Moldova’s ongoing legal disputes with investors could jeopardize its EU hopes
Europe’s poorest country, Moldova, has spent most of its thirty-four years since independence struggling to free itself from Russian dominance, whether in the form of political meddling, energy insecurity, or Kremlin-backed breakaway movements. Most recently, Moldovan President Maia Sandu’s party narrowly won parliamentary elections on September 28 with just 50.17 percent of the vote, a victory heralded as an important outcome for Moldova’s dream of joining the European Union. Other obstacles loom large, however, especially a long and growing list of lawsuits brought by aggrieved foreign investors who claim their efforts to do business in the country have been stymied by corruption and tepid adherence to the rule of law.
On October 6, an arbitration panel was selected in US-based Park Avenue Capital LLC’s arbitration against Moldova, to be adjudicated by the World Bank’s International Centre for Settlement of Investment Disputes (ICSID), which hears disputes between foreign investors and sovereign states arising under international investment treaties. The case is about Moldova’s nonrenewal of a contract between state-owned MoldData and Park Avenue Capital LLC, via its healthcare business MaxMD. At stake, in addition to a large claim of damages, is use of the “.md” web domain, which is widely used in Moldova. The company first tried to start arbitration pursuant to the contract’s terms, but Moldova blocked it, so it has turned to treaty-based arbitration; Moldova is a party to the ICSID Convention.
There’s more. This summer, Moldova lost a case valued at €997 million ($1.16 billion) in the European Court of Human Rights (ECHR) brought by Slovenian-owned agribusiness company Seksimp Group SRL. Here, the foreign investor learned that it had been successfully sued in Moldovan courts without ever being informed of the case, and that its entire holdings in Moldova had been sold at auction without its knowledge. Both the Court of Appeal and the Supreme Court of Justice of Moldova rejected Seksimp Group SRL’s appeals. In a May 15 judgement, the ECHR disagreed and ruled unanimously that Moldova violated the Convention for the Protection of Human Rights and Fundamental Freedoms.

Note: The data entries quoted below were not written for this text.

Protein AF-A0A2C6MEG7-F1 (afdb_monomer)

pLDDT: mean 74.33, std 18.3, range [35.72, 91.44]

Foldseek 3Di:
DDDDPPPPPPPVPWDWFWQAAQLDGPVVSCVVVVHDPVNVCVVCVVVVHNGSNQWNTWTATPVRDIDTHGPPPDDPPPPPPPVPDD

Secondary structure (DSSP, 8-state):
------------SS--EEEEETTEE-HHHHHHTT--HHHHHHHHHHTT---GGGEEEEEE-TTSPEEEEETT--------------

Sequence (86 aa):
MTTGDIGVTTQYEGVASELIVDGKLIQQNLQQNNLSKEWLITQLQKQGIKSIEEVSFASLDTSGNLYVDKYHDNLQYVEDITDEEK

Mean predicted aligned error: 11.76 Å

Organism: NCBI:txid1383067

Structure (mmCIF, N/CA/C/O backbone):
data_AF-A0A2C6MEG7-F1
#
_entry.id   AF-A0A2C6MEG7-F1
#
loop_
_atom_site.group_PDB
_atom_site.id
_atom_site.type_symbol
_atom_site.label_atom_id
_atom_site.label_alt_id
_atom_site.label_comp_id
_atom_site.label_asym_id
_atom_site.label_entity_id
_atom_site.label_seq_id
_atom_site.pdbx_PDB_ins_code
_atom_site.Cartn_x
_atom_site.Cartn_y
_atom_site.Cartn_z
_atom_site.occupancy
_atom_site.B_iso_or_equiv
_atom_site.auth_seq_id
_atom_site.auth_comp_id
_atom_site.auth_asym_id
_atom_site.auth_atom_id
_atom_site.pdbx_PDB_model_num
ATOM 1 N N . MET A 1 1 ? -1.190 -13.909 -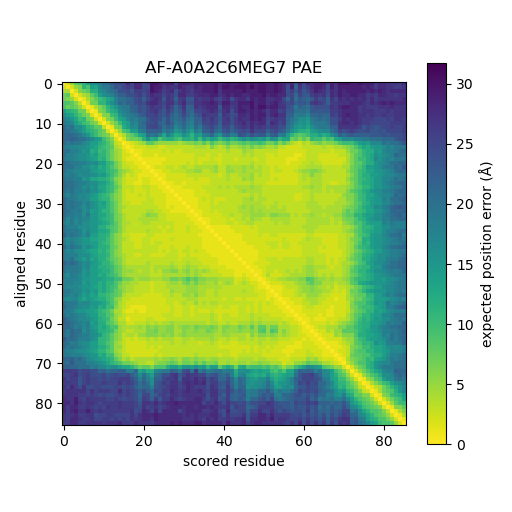41.344 1.00 35.72 1 MET A N 1
ATOM 2 C CA . MET A 1 1 ? -1.779 -13.149 -40.225 1.00 35.72 1 MET A CA 1
ATOM 3 C C . MET A 1 1 ? -0.918 -13.479 -39.032 1.00 35.72 1 MET A C 1
ATOM 5 O O . MET A 1 1 ? -0.999 -14.597 -38.543 1.00 35.72 1 MET A O 1
ATOM 9 N N . THR A 1 2 ? 0.019 -12.605 -38.695 1.00 45.09 2 THR A N 1
ATOM 10 C CA . THR A 1 2 ? 0.995 -12.894 -37.646 1.00 45.09 2 THR A CA 1
ATOM 11 C C . THR A 1 2 ? 0.676 -11.980 -36.479 1.00 45.09 2 THR A C 1
ATOM 13 O O . THR A 1 2 ? 0.708 -10.765 -36.622 1.00 45.09 2 THR A O 1
ATOM 16 N N . THR A 1 3 ? 0.239 -12.618 -35.397 1.00 51.09 3 THR A N 1
ATOM 17 C CA . THR A 1 3 ? 0.473 -12.300 -33.987 1.00 51.09 3 THR A CA 1
ATOM 18 C C . THR A 1 3 ? 1.212 -10.992 -33.704 1.00 51.09 3 THR A C 1
ATOM 20 O O . THR A 1 3 ? 2.334 -10.832 -34.178 1.00 51.09 3 THR A O 1
ATOM 23 N N . GLY A 1 4 ? 0.676 -10.155 -32.810 1.00 50.56 4 GLY A N 1
ATOM 24 C CA . GLY A 1 4 ? 1.560 -9.343 -31.966 1.00 50.56 4 GLY A CA 1
ATOM 25 C C . GLY A 1 4 ? 1.133 -7.932 -31.588 1.00 50.56 4 GLY A C 1
ATOM 26 O O . GLY A 1 4 ? 1.849 -7.329 -30.805 1.00 50.56 4 GLY A O 1
ATOM 27 N N . ASP A 1 5 ? 0.006 -7.401 -32.058 1.00 45.53 5 ASP A N 1
ATOM 28 C CA . ASP A 1 5 ? -0.377 -6.021 -31.719 1.00 45.53 5 ASP A CA 1
ATOM 29 C C . ASP A 1 5 ? -1.310 -5.968 -30.503 1.00 45.53 5 ASP A C 1
ATOM 31 O O . ASP A 1 5 ? -2.477 -5.590 -30.570 1.00 45.53 5 ASP A O 1
ATOM 35 N N . ILE A 1 6 ? -0.782 -6.391 -29.355 1.00 55.50 6 ILE A N 1
ATOM 36 C CA . ILE A 1 6 ? -1.165 -5.742 -28.105 1.00 55.50 6 ILE A CA 1
ATOM 37 C C . ILE A 1 6 ? -0.047 -4.736 -27.872 1.00 55.50 6 ILE A C 1
ATOM 39 O O . ILE A 1 6 ? 1.005 -5.086 -27.343 1.00 55.50 6 ILE A O 1
ATOM 43 N N . GLY A 1 7 ? -0.260 -3.506 -28.338 1.00 45.91 7 GLY A N 1
ATOM 44 C CA . GLY A 1 7 ? 0.611 -2.358 -28.109 1.00 45.91 7 GLY A CA 1
ATOM 45 C C . GLY A 1 7 ? 0.639 -1.947 -26.638 1.00 45.91 7 GLY A C 1
ATOM 46 O O . GLY A 1 7 ? 0.344 -0.805 -26.306 1.00 45.91 7 GLY A O 1
ATOM 47 N N . VAL A 1 8 ? 1.003 -2.863 -25.738 1.00 51.06 8 VAL A N 1
ATOM 48 C CA . VAL A 1 8 ? 1.616 -2.459 -24.481 1.00 51.06 8 VAL A CA 1
ATOM 49 C C . VAL A 1 8 ? 3.011 -2.014 -24.881 1.00 51.06 8 VAL A C 1
ATOM 51 O O . VAL A 1 8 ? 3.944 -2.810 -24.969 1.00 51.06 8 VAL A O 1
ATOM 54 N N . THR A 1 9 ? 3.137 -0.722 -25.174 1.00 40.38 9 THR A N 1
ATOM 55 C CA . THR A 1 9 ? 4.415 -0.037 -25.044 1.00 40.38 9 THR A CA 1
ATOM 56 C C . THR A 1 9 ? 4.775 -0.189 -23.563 1.00 40.38 9 THR A C 1
ATOM 58 O O . THR A 1 9 ? 4.380 0.592 -22.704 1.00 40.38 9 THR A O 1
ATOM 61 N N . THR A 1 10 ? 5.405 -1.308 -23.197 1.00 44.81 10 THR A N 1
ATOM 62 C CA . THR A 1 10 ? 6.065 -1.428 -21.903 1.00 44.81 10 THR A CA 1
ATOM 63 C C . THR A 1 10 ? 7.267 -0.520 -22.034 1.00 44.81 10 THR A C 1
ATOM 65 O O . THR A 1 10 ? 8.354 -0.957 -22.414 1.00 44.81 10 THR A O 1
ATOM 68 N N . GLN A 1 11 ? 7.035 0.773 -21.824 1.00 41.69 11 GLN A N 1
ATOM 69 C CA . GLN A 1 11 ? 8.078 1.745 -21.584 1.00 41.69 11 GLN A CA 1
ATOM 70 C C . GLN A 1 11 ? 8.723 1.292 -20.273 1.00 41.69 11 GLN A C 1
ATOM 72 O O . GLN A 1 11 ? 8.246 1.552 -19.172 1.00 41.69 11 GLN A O 1
ATOM 77 N N . TYR A 1 12 ? 9.714 0.419 -20.413 1.00 47.69 12 TYR A N 1
ATOM 78 C CA . TYR 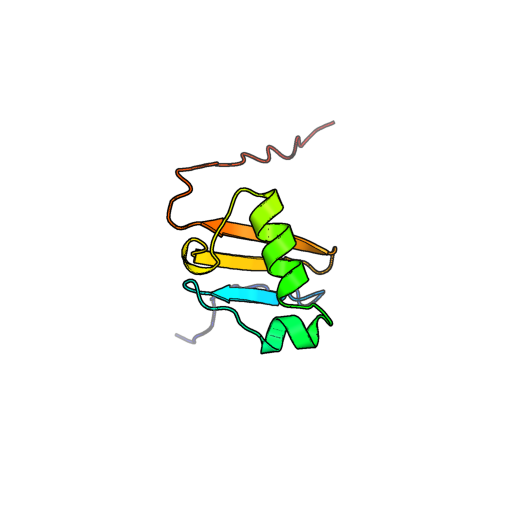A 1 12 ? 10.425 -0.206 -19.315 1.00 47.69 12 TYR A CA 1
ATOM 79 C C . TYR A 1 12 ? 11.435 0.822 -18.799 1.00 47.69 12 TYR A C 1
ATOM 81 O O . TYR A 1 12 ? 12.624 0.731 -19.085 1.00 47.69 12 TYR A O 1
ATOM 89 N N . GLU A 1 13 ? 10.938 1.836 -18.090 1.00 45.66 13 GLU A N 1
ATOM 90 C CA . GLU A 1 13 ? 11.757 2.856 -17.411 1.00 45.66 13 GLU A CA 1
ATOM 91 C C . GLU A 1 13 ? 11.561 2.859 -15.887 1.00 45.66 13 GLU A C 1
ATOM 93 O O . GLU A 1 13 ? 12.254 3.561 -15.160 1.00 45.66 13 GLU A O 1
ATOM 98 N N . GLY A 1 14 ? 10.695 1.988 -15.373 1.00 48.44 14 GLY A N 1
ATOM 99 C CA . GLY A 1 14 ? 10.400 1.911 -13.953 1.00 48.44 14 GLY A CA 1
ATOM 100 C C . GLY A 1 14 ? 9.073 1.211 -13.743 1.00 48.44 14 GLY A C 1
ATOM 101 O O . GLY A 1 14 ? 8.037 1.855 -13.650 1.00 48.44 14 GLY A O 1
ATOM 102 N N . VAL A 1 15 ? 9.077 -0.119 -13.756 1.00 61.50 15 VAL A N 1
ATOM 103 C CA . VAL A 1 15 ? 7.833 -0.888 -13.661 1.00 61.50 15 VAL A CA 1
ATOM 104 C C . VAL A 1 15 ? 7.200 -0.688 -12.287 1.00 61.50 15 VAL A C 1
ATOM 106 O O . VAL A 1 15 ? 7.769 -1.076 -11.263 1.00 61.50 15 VAL A O 1
ATOM 109 N N . ALA A 1 16 ? 6.017 -0.071 -12.277 1.00 71.69 16 ALA A N 1
ATOM 110 C CA . ALA A 1 16 ? 5.191 0.012 -11.088 1.00 71.69 16 ALA A CA 1
ATOM 111 C C . ALA A 1 16 ? 4.999 -1.395 -10.507 1.00 71.69 16 ALA A C 1
ATOM 113 O O . ALA A 1 16 ? 4.742 -2.361 -11.227 1.00 71.69 16 ALA A O 1
ATOM 114 N N . SER A 1 17 ? 5.168 -1.523 -9.199 1.00 86.19 17 SER A N 1
ATOM 115 C CA . SER A 1 17 ? 5.105 -2.812 -8.525 1.00 86.19 17 SER A CA 1
ATOM 116 C C . SER A 1 17 ? 3.709 -3.067 -7.997 1.00 86.19 17 SER A C 1
ATOM 118 O O . SER A 1 17 ? 3.219 -2.349 -7.127 1.00 86.19 17 SER A O 1
ATOM 120 N N . GLU A 1 18 ? 3.075 -4.115 -8.505 1.00 89.69 18 GLU A N 1
ATOM 121 C CA . GLU A 1 18 ? 1.751 -4.544 -8.064 1.00 89.69 18 GLU A CA 1
ATOM 122 C C . GLU A 1 18 ? 1.834 -5.063 -6.626 1.00 89.69 18 GLU A C 1
ATOM 124 O O . GLU A 1 18 ? 2.507 -6.053 -6.341 1.00 89.69 18 GLU A O 1
ATOM 129 N N . LEU A 1 19 ? 1.175 -4.390 -5.691 1.00 90.62 19 LEU A N 1
ATOM 130 C CA . LEU A 1 19 ? 1.173 -4.771 -4.282 1.00 90.62 19 LEU A CA 1
ATOM 131 C C . LEU A 1 19 ? -0.074 -5.583 -3.926 1.00 90.62 19 LEU A C 1
ATOM 133 O O . LEU A 1 19 ? 0.015 -6.479 -3.088 1.00 90.62 19 LEU A O 1
ATOM 137 N N . ILE A 1 20 ? -1.223 -5.294 -4.545 1.00 91.44 20 ILE A N 1
ATOM 138 C CA . ILE A 1 20 ? -2.482 -6.021 -4.331 1.00 91.44 20 ILE A CA 1
ATOM 139 C C . ILE A 1 20 ? -3.124 -6.322 -5.681 1.00 91.44 20 ILE A C 1
ATOM 141 O O . ILE A 1 20 ? -3.261 -5.426 -6.508 1.00 91.44 20 ILE A O 1
ATOM 145 N N . VAL A 1 21 ? -3.560 -7.566 -5.870 1.00 89.31 21 VAL A N 1
ATOM 146 C CA . VAL A 1 21 ? -4.335 -8.000 -7.038 1.00 89.31 21 VAL A CA 1
ATOM 147 C C . VAL A 1 21 ? -5.483 -8.875 -6.556 1.00 89.31 21 VAL A C 1
ATOM 149 O O . VAL A 1 21 ? -5.249 -9.837 -5.824 1.00 89.31 21 VAL A O 1
ATOM 152 N N . ASP A 1 22 ? -6.716 -8.551 -6.948 1.00 86.75 22 ASP A N 1
ATOM 153 C CA . ASP A 1 22 ? -7.928 -9.302 -6.588 1.00 86.75 22 ASP A CA 1
ATOM 154 C C . ASP A 1 22 ? -8.112 -9.417 -5.055 1.00 86.75 22 ASP A C 1
ATOM 156 O O . ASP A 1 22 ? -8.472 -10.463 -4.517 1.00 86.75 22 ASP A O 1
ATOM 160 N N . GLY A 1 23 ? -7.774 -8.361 -4.305 1.00 87.31 23 GLY A N 1
ATOM 161 C CA . GLY A 1 23 ? -7.786 -8.379 -2.831 1.00 87.31 23 GLY A CA 1
ATOM 162 C C . GLY A 1 23 ? -6.683 -9.218 -2.180 1.00 87.31 23 GLY A C 1
ATOM 163 O O . GLY A 1 23 ? -6.681 -9.405 -0.961 1.00 87.31 23 GLY A O 1
ATOM 164 N N . LYS A 1 24 ? -5.716 -9.723 -2.956 1.00 89.44 24 LYS A N 1
ATOM 165 C CA . LYS A 1 24 ? -4.594 -10.528 -2.455 1.00 89.44 24 LYS A CA 1
ATOM 166 C C . LYS A 1 24 ? -3.305 -9.725 -2.447 1.00 89.44 24 LYS A C 1
ATOM 168 O O . LYS A 1 24 ? -2.868 -9.197 -3.464 1.00 89.44 24 LYS A O 1
ATOM 173 N N . LEU A 1 25 ? -2.664 -9.691 -1.283 1.00 90.06 25 LEU A N 1
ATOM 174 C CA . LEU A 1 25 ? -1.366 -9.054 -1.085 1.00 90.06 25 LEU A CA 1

Meanwhile, a decision is pending in an arbitration suit by Liechtenstein-based RTI Rotalin Gaz Trading AG against Moldova, also at the ICSID. The company alleges de facto partial expropriation of its natural gas distribution business, which was the only competitor to Russia’s state-owned Gazprom in the Moldovan market. The government has so far refused to pay its half of the arbitration costs as prescribed in the Energy Charter Treaty (ECT), to which Moldova is a party. At the same time, the government has continued to pursue collection of the fine in local courts despite the ICSID issuing an injunction blocking its enforcement. Moldova also revoked the company’s gas supply license and slapped a $2.9 million fine, the largest in the country’s history, on the company for making profits in early 2023—after Russia’s invasion of Ukraine drove gas prices up in Europe—that the government deemed excessive. Although the arbitration is actually about natural gas distribution tariffs and return of investments made almost twenty years ago, the government contends that Rotalin broke Moldovan law by overcharging customers and then refusing to supply gas below cost during the country’s state of emergency following Russia’s invasion of Ukraine.

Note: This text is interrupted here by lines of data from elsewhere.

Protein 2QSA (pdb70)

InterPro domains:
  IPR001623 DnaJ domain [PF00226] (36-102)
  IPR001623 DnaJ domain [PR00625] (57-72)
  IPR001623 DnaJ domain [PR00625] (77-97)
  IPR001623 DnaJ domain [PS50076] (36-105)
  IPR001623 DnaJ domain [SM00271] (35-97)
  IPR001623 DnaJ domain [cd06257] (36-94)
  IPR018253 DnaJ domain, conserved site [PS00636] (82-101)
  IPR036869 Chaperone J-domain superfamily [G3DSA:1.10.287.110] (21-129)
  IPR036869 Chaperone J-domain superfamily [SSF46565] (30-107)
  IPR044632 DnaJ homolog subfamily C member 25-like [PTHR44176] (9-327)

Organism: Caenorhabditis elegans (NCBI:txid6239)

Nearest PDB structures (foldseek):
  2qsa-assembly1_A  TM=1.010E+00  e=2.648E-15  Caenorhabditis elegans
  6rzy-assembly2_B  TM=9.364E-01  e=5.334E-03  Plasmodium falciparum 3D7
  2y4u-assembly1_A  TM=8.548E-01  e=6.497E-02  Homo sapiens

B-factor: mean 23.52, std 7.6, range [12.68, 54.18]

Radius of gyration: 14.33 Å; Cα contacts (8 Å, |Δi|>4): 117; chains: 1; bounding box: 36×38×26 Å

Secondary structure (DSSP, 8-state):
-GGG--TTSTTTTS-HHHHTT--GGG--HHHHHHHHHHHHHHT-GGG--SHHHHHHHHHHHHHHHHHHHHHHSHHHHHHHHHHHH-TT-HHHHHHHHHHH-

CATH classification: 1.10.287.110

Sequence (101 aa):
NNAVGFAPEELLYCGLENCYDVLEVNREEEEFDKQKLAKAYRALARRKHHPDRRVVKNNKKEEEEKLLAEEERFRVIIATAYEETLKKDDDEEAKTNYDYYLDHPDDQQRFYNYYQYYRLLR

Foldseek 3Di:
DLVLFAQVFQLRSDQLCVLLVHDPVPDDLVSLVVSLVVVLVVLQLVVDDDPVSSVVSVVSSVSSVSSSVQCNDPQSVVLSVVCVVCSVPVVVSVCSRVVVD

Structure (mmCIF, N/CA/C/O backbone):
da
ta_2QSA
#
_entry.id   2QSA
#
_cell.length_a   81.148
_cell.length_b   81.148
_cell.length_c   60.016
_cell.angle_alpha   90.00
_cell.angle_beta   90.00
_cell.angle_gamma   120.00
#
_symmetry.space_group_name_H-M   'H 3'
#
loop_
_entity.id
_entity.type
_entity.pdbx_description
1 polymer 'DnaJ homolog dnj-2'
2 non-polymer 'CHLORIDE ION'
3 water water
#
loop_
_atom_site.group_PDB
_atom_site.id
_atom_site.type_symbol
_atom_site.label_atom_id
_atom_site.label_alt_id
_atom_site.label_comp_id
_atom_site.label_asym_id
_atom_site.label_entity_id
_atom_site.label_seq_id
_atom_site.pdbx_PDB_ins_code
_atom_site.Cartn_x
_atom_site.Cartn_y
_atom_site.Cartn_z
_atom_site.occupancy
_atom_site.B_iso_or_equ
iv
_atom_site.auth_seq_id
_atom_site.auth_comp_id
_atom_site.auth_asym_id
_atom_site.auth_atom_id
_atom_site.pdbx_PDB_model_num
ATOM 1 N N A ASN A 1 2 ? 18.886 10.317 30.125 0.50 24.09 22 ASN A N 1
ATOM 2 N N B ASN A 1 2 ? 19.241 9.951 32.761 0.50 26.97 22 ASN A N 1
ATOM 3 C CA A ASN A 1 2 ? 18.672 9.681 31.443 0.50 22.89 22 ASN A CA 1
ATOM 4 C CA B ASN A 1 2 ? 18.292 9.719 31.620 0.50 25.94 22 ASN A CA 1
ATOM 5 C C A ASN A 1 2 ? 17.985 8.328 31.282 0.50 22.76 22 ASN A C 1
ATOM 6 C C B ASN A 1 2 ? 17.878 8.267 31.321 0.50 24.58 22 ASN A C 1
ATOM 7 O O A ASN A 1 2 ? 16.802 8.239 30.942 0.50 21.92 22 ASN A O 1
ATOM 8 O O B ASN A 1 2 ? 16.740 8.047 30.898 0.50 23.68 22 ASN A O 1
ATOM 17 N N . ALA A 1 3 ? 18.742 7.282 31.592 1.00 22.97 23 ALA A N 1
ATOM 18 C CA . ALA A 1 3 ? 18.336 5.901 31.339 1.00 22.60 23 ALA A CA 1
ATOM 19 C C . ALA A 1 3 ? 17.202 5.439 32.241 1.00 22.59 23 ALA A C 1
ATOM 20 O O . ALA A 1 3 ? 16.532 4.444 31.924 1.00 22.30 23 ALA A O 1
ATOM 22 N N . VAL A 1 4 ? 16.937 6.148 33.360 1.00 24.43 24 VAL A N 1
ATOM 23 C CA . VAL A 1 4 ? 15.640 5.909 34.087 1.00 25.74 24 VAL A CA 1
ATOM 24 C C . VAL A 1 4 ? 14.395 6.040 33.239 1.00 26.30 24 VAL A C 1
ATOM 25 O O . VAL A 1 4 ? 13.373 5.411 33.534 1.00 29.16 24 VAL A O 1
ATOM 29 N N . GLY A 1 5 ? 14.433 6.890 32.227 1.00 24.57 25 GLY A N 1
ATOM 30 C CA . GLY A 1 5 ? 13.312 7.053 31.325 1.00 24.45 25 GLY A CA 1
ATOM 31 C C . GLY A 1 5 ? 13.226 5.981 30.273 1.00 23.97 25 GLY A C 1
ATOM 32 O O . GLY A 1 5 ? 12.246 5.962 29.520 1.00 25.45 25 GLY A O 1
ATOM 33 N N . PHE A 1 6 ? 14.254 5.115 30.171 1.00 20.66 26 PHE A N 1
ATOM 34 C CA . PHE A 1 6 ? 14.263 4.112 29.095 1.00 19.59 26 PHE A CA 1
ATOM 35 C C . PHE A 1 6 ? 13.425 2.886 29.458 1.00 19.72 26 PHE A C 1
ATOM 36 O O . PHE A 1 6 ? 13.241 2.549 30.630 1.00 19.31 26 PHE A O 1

The years prior to 2025 are similarly checkered. For an inexhaustive sampling: In 2023, ICSID awarded $2.1 million in damages or reinstatement of the investor’s duty-free business for Moldova’s violation of a bilateral trade treaty with France. Moldova refused to pay, triggering new suits in the United States seeking enforcement of the award, which is now up to $50 million. In 2013, a tribunal ruled for the investor in a $46 million suit brought under the ECT by a power company after a state-owned entity defaulted on a contract, which continues to be fought in parallel proceedings in the US District Court in Washington, DC and the French Court of Cassation. In 2007, the ECHR found Moldova had violated the Convention for the Protection of Human Rights and Fundamental Freedoms in a case brought by US and Bahamian company Bimer SA for the illegal closure of its business. Moldova has racked up similar losses in other international courts and arbitration tribunals, and the country’s habitual unwillingness to honor the judgments often results in follow-on enforcement proceedings.
Enough investor lawsuits or defaults, or a credit rating downgrade, or even just a worse reputation, could be an obstacle to Moldova’s EU candidacy.
The most obvious and immediate consequence of such a history of investment disputes is the difficulty faced by Moldova in attracting foreign capital—money desperately needed to help the country stabilize against the ever-present threat of Russia. As much as 8 percent or more of Moldova’s gross domestic product is foreign assistance, and almost 13 percent is from remittances. This leaves Europe’s poorest country vulnerable to political vacillation and more likely to suffer from brain drain just when it needs local talent most. Developing reliable domestic economic sectors is critical, but this is a challenge when foreign investors remain justifiably wary of Moldova’s notorious corruption and rule of law problems. The country’s 2024 score in Transparency International’s Corruption Perceptions Index was just forty-three out of one hundred, giving it a ranking of seventy-sixth out of 180 countries.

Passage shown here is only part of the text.